Темнота застилает его глаза, и он делает шаг ко мне, проходя мимо, ставит свой бокал на стол.

— Пойми меня, девочка, — говорит он, и его голос приобретает интонацию, от которой меня пробирает до костей. — Меня не волнует, что ты когда-то делала в прошлой жизни, с кем ты трахалась или что ты ценила. Теперь ты принадлежишь мне. Ты отвечаешь передо мной и только передо мной. Ты принадлежишь мне.

Я качаю головой, ненавидя то, что моя потребность спорить по каждому делу прямо сейчас поднимает свою уродливую голову.

— Но ты этого не делаешь, — говорю я ему. — Ты мог заявить на меня права на том дерьмовом аукционе, но ты не купил меня, потому что я никогда не продавалась. Меня украли на улице и предложили тому, кто больше заплатит. Кроме того, я не знаю, на скольких аукционах ты был, но когда вы что-то покупаете, должен происходить обмен. Но ты не залез в свои глубокие карманы и не заплатил то, что причиталось. Ты просто вошел и сказал миру, что я твоя. Оплата не производилась. Следовательно, я тебе не принадлежу.

Эти темные глаза похожи на две бушующие ямы, ведущие прямиком в ад, и когда я пытаюсь отступить, то обнаруживаю, что не могу пошевелиться.

— Я заплатил, позволив этим подонкам продолжать дышать, — заявляет он низким тоном, который подобно яду разливается по моим венам. — Цена, не сравнимая ни с какой другой. Теперь я понимаю, что это твоя первая ночь здесь. Ты напугана, неуверенна и нервничаешь. Ты не знаешь, что тебя ждет, и, вероятно, давно не ела нормально, поэтому я оставлю вашу вспышку в стороне. Я не умею прощать, но, учитывая обстоятельства, я прощу твои действия. На этот раз. Но знай, если ты еще раз выйдешь за рамки дозволенного, ты увидишь во мне ту сторону, от которой уже никогда не сможешь отказаться. У нас есть взаимопонимание?

Меня охватывает страх, и я некоторое время выдерживаю его взгляд, абсолютно ненавидя это, но единственное, что я чувствую глубоко внутри, это то, что этот неназванный мужчина держит свое слово, угрожают эти слова моей жизни или нет.
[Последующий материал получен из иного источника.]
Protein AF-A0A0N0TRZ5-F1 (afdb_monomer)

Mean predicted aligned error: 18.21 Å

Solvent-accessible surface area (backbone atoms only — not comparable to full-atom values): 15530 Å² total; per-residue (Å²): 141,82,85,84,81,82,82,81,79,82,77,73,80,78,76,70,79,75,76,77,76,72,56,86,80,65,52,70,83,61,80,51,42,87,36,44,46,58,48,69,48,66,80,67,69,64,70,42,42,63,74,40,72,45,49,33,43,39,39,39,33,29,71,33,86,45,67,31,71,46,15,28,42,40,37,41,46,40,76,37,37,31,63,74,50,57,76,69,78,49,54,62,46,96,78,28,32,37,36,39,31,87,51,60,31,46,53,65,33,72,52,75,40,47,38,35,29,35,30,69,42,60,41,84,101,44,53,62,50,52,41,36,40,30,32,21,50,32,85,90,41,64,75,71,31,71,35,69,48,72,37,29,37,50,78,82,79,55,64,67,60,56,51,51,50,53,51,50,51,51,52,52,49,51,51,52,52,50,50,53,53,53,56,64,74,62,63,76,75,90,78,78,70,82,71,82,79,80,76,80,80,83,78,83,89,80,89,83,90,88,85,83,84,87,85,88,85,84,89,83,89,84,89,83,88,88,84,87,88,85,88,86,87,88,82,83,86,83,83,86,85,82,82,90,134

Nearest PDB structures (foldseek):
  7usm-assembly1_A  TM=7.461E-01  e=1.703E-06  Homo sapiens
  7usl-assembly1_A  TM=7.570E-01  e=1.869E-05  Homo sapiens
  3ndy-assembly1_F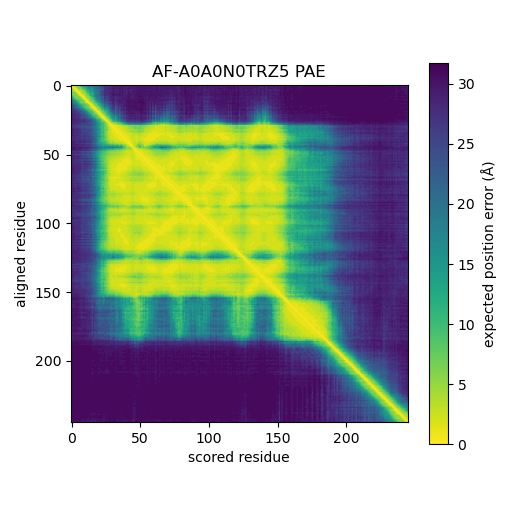  TM=6.686E-01  e=2.610E-05  Clostridium cellulovorans
  6qfs-assembly7_G  TM=6.522E-01  e=3.855E-05  Cellulomonas fimi
  6ezt-assembly1_A  TM=5.357E-01  e=1.091E-03  Vibrio harveyi

pLDDT: mean 77.45, std 22.73, range [33.78, 98.5]

Sequence (245 aa):
MSAMGLAAMIALPAAQPVAEVEDPRGAGLVPGAGDLHVTVEDDVEDRLSPGDRVHYTIRVRNSGYEALPGTQIVQLLPPGMRHVSDSGEGSVDAEASRVVWDRPLEPGARASLTVTTEVRSRPEGASRTATTVCLRPEEGAALVACTASVHRVHGVVPTVWVVAGLAAVAVVGAAVGGLVRYRGSRSPDPRTDPGPTRVPEPEPETTPDPGAEAPEVPEGDGVGTDSNVRPFPGAAPVYHLDAHR

Foldseek 3Di:
DDDDDDDDDDDDPPPDPPPPPPDLVPQDDDPQLQQKEKDKDWDDDQEDEAFDKIKIKIKIWRQDQDWQQQKKKKKFWDPQKAWDDKPQPWDADPRRGMTMHRDTHHHGDMDIMITMMGGHAQDPPDQKTKIKMFMDSHPPHDTNYMDIDMHGYDHDDPVVVVVVVVVVVVVVVVVVVVVVVVVVVPPDDPPPPVPDDDDDDDDDDDDDDDDDDDDDDDDDDDDDDDDDDDDDDDDDDDDDDDDDD

Secondary structure (DSSP, 8-state):
-----------------------TT-SPPPTTGGGEEEEEEESS-SEE-TT-EEEEEEEEEE-SSS-BTT-EEEEEPPTTEEEEEESS--EE-TTS-EEEEE--B-TT-EEEEEEEEEE-SPPTT-SEEEEEEEEESSTTSPP-EEEEEEEEEPPPPPHHHHHHHHHHHHHHHHHHHHHHHHHHHTPPPS----PPP-PPPPPPP-----------------------PPPPP--PPP-------

Radius of gyration: 46.33 Å; Cα contacts (8 Å, |Δi|>4): 349; chains: 1; bounding box: 72×75×150 Å

Structure (mmCIF, N/CA/C/O backbone):
data_AF-A0A0N0TRZ5-F1
#
_entry.id   AF-A0A0N0TRZ5-F1
#
loop_
_atom_site.group_PDB
_atom_site.id
_atom_site.type_symbol
_atom_site.label_atom_id
_atom_site.label_alt_id
_atom_site.label_comp_id
_atom_site.label_asym_id
_atom_site.label_entity_id
_atom_site.label_seq_id
_atom_site.pdbx_PDB_ins_code
_atom_site.Cartn_x
_atom_site.Cartn_y
_atom_site.Cartn_z
_atom_site.occupancy
_atom_site.B_iso_or_equiv
_atom_site.auth_seq_id
_atom_site.auth_comp_id
_atom_site.auth_asym_id
_atom_site.auth_atom_id
_atom_site.pdbx_PDB_model_num
ATOM 1 N N . MET A 1 1 ? 40.637 -64.018 26.385 1.00 47.19 1 MET A N 1
ATOM 2 C CA . MET A 1 1 ? 39.334 -64.010 25.690 1.00 47.19 1 MET A CA 1
ATOM 3 C C . MET A 1 1 ? 38.342 -63.289 26.590 1.00 47.19 1 MET A C 1
ATOM 5 O O . MET A 1 1 ? 37.781 -63.922 27.468 1.00 47.19 1 MET A O 1
ATOM 9 N N . SER A 1 2 ? 38.194 -61.973 26.434 1.00 40.56 2 SER A N 1
ATOM 10 C CA . SER A 1 2 ? 37.164 -61.196 27.136 1.00 40.56 2 SER A CA 1
ATOM 11 C C . SER A 1 2 ? 36.429 -60.373 26.093 1.00 40.56 2 SER A C 1
ATOM 13 O O . SER A 1 2 ? 37.015 -59.500 25.458 1.00 40.56 2 SER A O 1
ATOM 15 N N . ALA A 1 3 ? 35.179 -60.755 25.856 1.00 44.03 3 ALA A N 1
ATOM 16 C CA . ALA A 1 3 ? 34.296 -60.168 24.869 1.00 44.03 3 ALA A CA 1
ATOM 17 C C . ALA A 1 3 ? 33.750 -58.830 25.386 1.00 44.03 3 ALA A C 1
ATOM 19 O O . ALA A 1 3 ? 33.151 -58.766 26.458 1.00 44.03 3 ALA A O 1
ATOM 20 N N . MET A 1 4 ? 33.959 -57.768 24.609 1.00 48.31 4 MET A N 1
ATOM 21 C CA . MET A 1 4 ? 33.261 -56.495 24.761 1.00 48.31 4 MET A CA 1
ATOM 22 C C . MET A 1 4 ? 31.822 -56.679 24.261 1.00 48.31 4 MET A C 1
ATOM 24 O O . MET A 1 4 ? 31.593 -56.833 23.064 1.00 48.31 4 MET A O 1
ATOM 28 N N . GLY A 1 5 ? 30.860 -56.708 25.183 1.00 41.28 5 GLY A N 1
ATOM 29 C CA . GLY A 1 5 ? 29.431 -56.690 24.872 1.00 41.28 5 GLY A CA 1
ATOM 30 C C . GLY A 1 5 ? 28.953 -55.254 24.680 1.00 41.28 5 GLY A C 1
ATOM 31 O O . GLY A 1 5 ? 28.883 -54.487 25.636 1.00 41.28 5 GLY A O 1
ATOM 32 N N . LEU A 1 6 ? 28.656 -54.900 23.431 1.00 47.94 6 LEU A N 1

Он доведет дело до конца, если почувствует, что ему бросают вызов, чего бы это ни стоило.

— Боюсь, что это будет большая корректировка, чем ты ожидал, — говорю я ему честно. — Однако я знаю, что ты меня не знаешь, и мое слово, вероятно, ни черта не значит для тебя, но оно кое-что значит для меня. Итак, я даю тебе слово, что постараюсь все сделать по-твоему. Ты сказал, что надеешься, что время, проведенное нами вместе, будет приятным, и я честно говорю тебе, что тоже надеюсь, что так может быть. Мне не интересно испытывать эту другую твою сторону.
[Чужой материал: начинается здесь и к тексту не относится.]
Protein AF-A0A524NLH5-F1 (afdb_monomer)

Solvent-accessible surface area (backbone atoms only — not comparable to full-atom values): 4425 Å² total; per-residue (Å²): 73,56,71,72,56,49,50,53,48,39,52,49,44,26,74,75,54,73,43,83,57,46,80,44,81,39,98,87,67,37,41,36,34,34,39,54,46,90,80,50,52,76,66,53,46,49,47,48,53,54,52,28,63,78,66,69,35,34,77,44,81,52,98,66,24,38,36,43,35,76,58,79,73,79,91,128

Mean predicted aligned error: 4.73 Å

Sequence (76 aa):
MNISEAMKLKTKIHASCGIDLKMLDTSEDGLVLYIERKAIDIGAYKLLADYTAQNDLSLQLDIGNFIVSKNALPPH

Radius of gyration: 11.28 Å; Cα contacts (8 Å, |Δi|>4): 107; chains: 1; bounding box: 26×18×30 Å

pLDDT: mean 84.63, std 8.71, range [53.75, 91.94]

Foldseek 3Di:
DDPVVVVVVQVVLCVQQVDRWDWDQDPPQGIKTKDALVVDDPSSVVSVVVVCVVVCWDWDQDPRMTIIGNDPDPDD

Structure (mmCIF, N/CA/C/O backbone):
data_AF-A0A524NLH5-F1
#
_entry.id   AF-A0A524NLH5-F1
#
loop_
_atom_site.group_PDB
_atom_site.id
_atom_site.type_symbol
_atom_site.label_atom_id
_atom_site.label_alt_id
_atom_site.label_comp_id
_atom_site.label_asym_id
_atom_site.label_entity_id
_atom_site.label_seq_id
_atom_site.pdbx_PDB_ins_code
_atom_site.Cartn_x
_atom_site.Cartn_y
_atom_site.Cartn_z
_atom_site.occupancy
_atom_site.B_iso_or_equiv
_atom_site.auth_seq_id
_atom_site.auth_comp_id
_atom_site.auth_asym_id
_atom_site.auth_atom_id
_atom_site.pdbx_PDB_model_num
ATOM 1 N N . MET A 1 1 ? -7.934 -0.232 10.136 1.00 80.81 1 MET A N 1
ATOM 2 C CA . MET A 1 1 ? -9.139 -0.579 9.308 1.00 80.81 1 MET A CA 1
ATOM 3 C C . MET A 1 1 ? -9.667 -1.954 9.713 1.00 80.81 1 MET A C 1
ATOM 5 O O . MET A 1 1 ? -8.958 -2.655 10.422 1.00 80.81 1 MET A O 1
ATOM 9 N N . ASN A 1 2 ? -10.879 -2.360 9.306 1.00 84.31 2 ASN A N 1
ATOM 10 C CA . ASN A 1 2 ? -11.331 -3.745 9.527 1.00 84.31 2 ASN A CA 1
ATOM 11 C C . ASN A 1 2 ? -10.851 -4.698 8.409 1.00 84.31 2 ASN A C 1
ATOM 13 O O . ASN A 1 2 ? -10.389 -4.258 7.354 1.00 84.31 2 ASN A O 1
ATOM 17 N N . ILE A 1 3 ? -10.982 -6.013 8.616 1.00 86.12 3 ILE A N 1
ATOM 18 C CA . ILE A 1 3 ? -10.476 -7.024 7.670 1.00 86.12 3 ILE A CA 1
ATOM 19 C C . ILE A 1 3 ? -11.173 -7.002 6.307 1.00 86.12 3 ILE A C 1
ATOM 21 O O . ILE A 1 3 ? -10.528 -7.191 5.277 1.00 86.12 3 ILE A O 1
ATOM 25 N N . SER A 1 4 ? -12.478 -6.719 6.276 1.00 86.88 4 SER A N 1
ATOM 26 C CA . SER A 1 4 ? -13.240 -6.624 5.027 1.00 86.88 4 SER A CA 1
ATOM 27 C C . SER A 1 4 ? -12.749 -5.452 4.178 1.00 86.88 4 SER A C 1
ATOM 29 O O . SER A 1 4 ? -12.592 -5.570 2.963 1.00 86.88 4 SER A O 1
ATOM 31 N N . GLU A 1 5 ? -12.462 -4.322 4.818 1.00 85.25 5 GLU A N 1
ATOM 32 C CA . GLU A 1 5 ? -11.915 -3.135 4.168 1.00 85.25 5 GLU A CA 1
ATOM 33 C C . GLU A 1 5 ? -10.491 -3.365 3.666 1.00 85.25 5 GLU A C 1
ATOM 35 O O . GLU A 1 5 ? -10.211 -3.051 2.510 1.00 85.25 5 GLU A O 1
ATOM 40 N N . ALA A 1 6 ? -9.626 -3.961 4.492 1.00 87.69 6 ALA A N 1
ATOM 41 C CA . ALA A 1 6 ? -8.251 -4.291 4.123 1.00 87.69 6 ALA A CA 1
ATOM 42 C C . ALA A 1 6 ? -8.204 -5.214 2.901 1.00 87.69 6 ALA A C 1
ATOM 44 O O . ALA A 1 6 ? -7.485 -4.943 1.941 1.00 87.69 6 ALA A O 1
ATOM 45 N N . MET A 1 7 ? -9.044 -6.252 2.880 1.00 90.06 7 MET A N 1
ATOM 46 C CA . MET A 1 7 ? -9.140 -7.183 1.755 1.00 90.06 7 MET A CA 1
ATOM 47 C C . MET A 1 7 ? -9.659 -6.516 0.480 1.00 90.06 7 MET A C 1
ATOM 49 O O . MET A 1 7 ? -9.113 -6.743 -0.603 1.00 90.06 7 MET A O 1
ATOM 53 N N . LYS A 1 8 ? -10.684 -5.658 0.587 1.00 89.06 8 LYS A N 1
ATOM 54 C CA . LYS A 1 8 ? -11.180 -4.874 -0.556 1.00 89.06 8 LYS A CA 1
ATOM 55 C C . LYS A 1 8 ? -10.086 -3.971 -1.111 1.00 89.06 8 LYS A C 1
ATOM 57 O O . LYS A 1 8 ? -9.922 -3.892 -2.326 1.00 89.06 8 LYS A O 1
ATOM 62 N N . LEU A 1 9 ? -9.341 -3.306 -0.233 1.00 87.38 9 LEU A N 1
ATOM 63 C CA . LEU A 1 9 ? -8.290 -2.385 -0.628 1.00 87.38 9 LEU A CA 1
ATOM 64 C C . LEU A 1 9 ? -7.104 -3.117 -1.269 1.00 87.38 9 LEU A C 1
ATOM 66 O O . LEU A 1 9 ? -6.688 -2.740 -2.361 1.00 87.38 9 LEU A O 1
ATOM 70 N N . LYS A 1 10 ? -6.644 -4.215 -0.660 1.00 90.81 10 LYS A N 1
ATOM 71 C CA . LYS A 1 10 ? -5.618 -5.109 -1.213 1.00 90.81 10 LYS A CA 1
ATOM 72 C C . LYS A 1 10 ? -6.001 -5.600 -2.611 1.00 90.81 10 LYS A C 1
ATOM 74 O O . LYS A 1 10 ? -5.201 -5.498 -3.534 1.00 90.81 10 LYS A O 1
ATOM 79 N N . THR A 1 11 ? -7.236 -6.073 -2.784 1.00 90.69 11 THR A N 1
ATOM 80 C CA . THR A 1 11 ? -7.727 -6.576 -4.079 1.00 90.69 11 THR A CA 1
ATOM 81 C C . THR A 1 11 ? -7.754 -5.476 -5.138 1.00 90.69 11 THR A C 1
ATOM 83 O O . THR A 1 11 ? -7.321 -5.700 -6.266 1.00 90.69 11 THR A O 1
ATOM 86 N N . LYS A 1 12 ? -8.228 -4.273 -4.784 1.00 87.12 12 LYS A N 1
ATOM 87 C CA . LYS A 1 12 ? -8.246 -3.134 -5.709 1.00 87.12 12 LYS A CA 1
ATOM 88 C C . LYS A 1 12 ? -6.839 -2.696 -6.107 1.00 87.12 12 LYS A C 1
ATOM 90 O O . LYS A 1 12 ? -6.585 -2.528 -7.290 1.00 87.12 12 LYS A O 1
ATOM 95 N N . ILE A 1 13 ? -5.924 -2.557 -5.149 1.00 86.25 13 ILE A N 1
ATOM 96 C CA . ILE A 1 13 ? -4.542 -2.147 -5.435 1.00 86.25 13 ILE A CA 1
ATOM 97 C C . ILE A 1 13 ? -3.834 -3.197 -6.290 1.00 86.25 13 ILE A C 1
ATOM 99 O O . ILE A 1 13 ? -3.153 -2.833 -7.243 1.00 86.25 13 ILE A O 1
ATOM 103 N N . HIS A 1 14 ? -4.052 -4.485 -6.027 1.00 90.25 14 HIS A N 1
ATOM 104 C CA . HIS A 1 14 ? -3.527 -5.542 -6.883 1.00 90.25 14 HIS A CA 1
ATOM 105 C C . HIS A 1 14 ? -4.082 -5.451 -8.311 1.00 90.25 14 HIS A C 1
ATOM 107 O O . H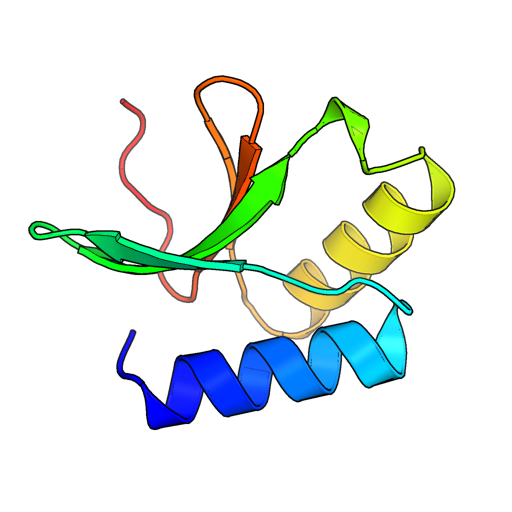IS A 1 14 ? -3.315 -5.479 -9.268 1.00 90.2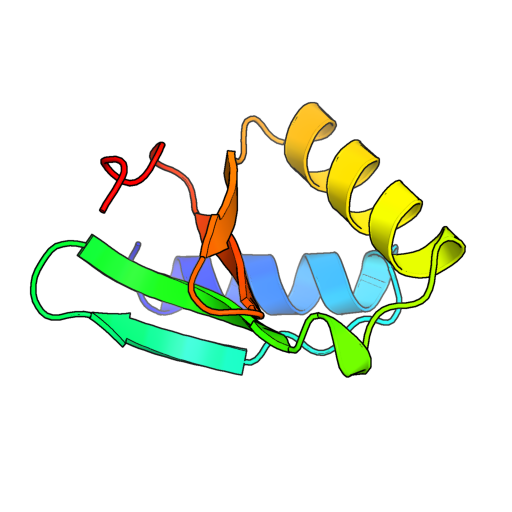5 14 HIS A O 1
ATOM 113 N N . ALA A 1 15 ? -5.395 -5.263 -8.470 1.00 88.19 15 ALA A N 1
ATOM 114 C CA . ALA A 1 15 ? -6.019 -5.129 -9.785 1.00 88.19 15 ALA A CA 1
ATOM 115 C C . ALA A 1 15 ? -5.581 -3.860 -10.543 1.00 88.19 15 ALA A C 1
ATOM 117 O O . ALA A 1 15 ? -5.468 -3.887 -11.765 1.00 88.19 15 ALA A O 1
ATOM 118 N N . SER A 1 16 ? -5.342 -2.753 -9.834 1.00 85.06 16 SER A N 1
ATOM 119 C CA . SER A 1 16 ? -4.974 -1.464 -10.435 1.00 85.06 16 SER A CA 1
ATOM 120 C C . SER A 1 16 ? -3.473 -1.304 -10.672 1.00 85.06 16 SER A C 1
ATOM 122 O O . SER A 1 16 ? -3.079 -0.687 -11.656 1.00 85.06 16 SER A O 1
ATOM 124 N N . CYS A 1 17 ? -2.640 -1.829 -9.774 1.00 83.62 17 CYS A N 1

Он кивает, и его грозный взгляд, кажется, расслабляется.

— Тогда у нас есть взаимопонимание, — говорит он. — Итак, я знаю, что уже поздно, и я уверен, что ты хочешь удалиться в свою комнату. Однако есть одна вещь, которая мне нужна от тебя, прежде чем ты освободишься.
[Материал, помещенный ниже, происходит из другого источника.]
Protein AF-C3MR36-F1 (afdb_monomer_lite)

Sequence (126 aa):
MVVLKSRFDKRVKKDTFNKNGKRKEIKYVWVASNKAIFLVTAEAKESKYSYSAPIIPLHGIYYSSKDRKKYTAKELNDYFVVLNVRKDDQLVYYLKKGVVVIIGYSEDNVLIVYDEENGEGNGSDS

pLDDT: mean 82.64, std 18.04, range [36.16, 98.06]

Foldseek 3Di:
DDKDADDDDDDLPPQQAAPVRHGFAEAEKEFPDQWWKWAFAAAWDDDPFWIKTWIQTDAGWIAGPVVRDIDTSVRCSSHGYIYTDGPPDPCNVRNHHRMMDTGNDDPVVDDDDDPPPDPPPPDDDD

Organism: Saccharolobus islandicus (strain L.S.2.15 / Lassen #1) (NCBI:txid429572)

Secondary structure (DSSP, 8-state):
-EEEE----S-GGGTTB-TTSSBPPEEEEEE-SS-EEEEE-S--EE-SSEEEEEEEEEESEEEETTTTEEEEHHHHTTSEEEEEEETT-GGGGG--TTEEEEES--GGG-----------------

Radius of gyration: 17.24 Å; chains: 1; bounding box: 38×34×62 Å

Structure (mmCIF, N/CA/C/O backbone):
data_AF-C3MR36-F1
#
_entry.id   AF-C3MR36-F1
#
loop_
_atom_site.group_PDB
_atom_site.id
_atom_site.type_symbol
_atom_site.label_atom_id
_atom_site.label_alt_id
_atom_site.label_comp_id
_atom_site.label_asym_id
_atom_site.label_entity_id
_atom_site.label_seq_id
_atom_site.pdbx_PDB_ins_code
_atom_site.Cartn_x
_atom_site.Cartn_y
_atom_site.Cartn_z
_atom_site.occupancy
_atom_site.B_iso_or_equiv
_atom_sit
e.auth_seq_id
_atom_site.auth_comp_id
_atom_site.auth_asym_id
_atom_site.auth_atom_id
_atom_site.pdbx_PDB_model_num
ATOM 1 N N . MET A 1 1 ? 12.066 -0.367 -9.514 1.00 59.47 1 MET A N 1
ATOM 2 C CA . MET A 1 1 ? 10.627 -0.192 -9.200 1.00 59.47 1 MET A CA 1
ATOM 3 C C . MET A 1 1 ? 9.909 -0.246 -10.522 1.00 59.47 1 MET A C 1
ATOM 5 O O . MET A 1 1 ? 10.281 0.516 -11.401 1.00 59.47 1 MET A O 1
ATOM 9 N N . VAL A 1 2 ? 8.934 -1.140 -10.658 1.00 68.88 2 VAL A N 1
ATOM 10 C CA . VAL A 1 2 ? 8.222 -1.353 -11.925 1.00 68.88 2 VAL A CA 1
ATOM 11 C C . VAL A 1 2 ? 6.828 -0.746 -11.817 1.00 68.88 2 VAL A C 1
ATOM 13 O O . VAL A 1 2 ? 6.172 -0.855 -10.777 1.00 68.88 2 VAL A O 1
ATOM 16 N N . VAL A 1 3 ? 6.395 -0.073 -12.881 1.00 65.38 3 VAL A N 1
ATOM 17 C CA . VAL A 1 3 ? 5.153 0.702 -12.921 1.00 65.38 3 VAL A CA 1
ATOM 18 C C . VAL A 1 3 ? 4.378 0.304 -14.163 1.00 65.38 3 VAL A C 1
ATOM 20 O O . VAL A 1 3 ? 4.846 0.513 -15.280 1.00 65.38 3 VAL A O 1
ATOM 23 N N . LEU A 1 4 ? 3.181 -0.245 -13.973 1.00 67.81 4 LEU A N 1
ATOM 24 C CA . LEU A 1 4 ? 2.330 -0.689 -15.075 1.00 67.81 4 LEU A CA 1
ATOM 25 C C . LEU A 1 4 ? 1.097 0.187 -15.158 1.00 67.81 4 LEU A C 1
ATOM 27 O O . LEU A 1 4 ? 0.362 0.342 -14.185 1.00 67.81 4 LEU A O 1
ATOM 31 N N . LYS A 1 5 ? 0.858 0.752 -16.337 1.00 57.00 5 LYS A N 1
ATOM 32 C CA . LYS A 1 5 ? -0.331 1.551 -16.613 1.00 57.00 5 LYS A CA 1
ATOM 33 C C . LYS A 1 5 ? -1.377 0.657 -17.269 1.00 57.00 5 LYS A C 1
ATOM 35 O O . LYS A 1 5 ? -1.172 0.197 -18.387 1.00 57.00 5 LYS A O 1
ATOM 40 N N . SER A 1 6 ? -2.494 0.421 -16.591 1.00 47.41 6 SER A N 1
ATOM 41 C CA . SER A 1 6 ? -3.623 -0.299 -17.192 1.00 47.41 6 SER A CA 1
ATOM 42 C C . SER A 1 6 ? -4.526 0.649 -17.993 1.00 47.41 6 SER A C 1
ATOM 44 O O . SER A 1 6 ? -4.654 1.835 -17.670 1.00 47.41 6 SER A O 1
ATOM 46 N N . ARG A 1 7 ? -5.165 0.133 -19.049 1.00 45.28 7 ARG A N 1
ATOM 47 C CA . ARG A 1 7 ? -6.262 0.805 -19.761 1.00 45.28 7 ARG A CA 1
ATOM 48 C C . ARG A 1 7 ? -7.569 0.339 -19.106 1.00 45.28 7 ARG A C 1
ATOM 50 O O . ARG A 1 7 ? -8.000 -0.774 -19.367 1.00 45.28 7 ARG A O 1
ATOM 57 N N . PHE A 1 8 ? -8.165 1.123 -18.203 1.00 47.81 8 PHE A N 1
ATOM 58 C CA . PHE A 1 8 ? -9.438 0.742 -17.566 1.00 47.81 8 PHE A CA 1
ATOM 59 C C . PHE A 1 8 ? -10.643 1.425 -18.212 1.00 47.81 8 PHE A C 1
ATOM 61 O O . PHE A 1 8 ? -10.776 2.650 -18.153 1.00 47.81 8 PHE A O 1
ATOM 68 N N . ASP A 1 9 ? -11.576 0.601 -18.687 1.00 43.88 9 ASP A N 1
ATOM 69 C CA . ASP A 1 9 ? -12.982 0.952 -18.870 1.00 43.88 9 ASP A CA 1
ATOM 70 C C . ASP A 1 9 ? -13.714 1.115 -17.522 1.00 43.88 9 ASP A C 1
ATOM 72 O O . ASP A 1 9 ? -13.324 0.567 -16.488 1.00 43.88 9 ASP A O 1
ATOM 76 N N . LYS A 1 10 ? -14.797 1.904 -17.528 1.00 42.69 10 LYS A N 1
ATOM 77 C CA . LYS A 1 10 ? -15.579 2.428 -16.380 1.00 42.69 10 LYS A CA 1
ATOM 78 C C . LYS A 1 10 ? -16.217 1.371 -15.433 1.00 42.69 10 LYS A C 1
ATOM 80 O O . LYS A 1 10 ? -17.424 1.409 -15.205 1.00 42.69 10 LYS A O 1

Мои брови хмурятся, и я встречаюсь с его темным взглядом.

— Что это?

Он подходит ко мне, ближе, чем когда-либо прежде, это сладкое дыхание виски касается моей шеи и вызывает дрожь по всему телу. Он наклоняется, его голос низкий и хриплый от желания.

— Ты собираешься показать мне, как ты кончаешь.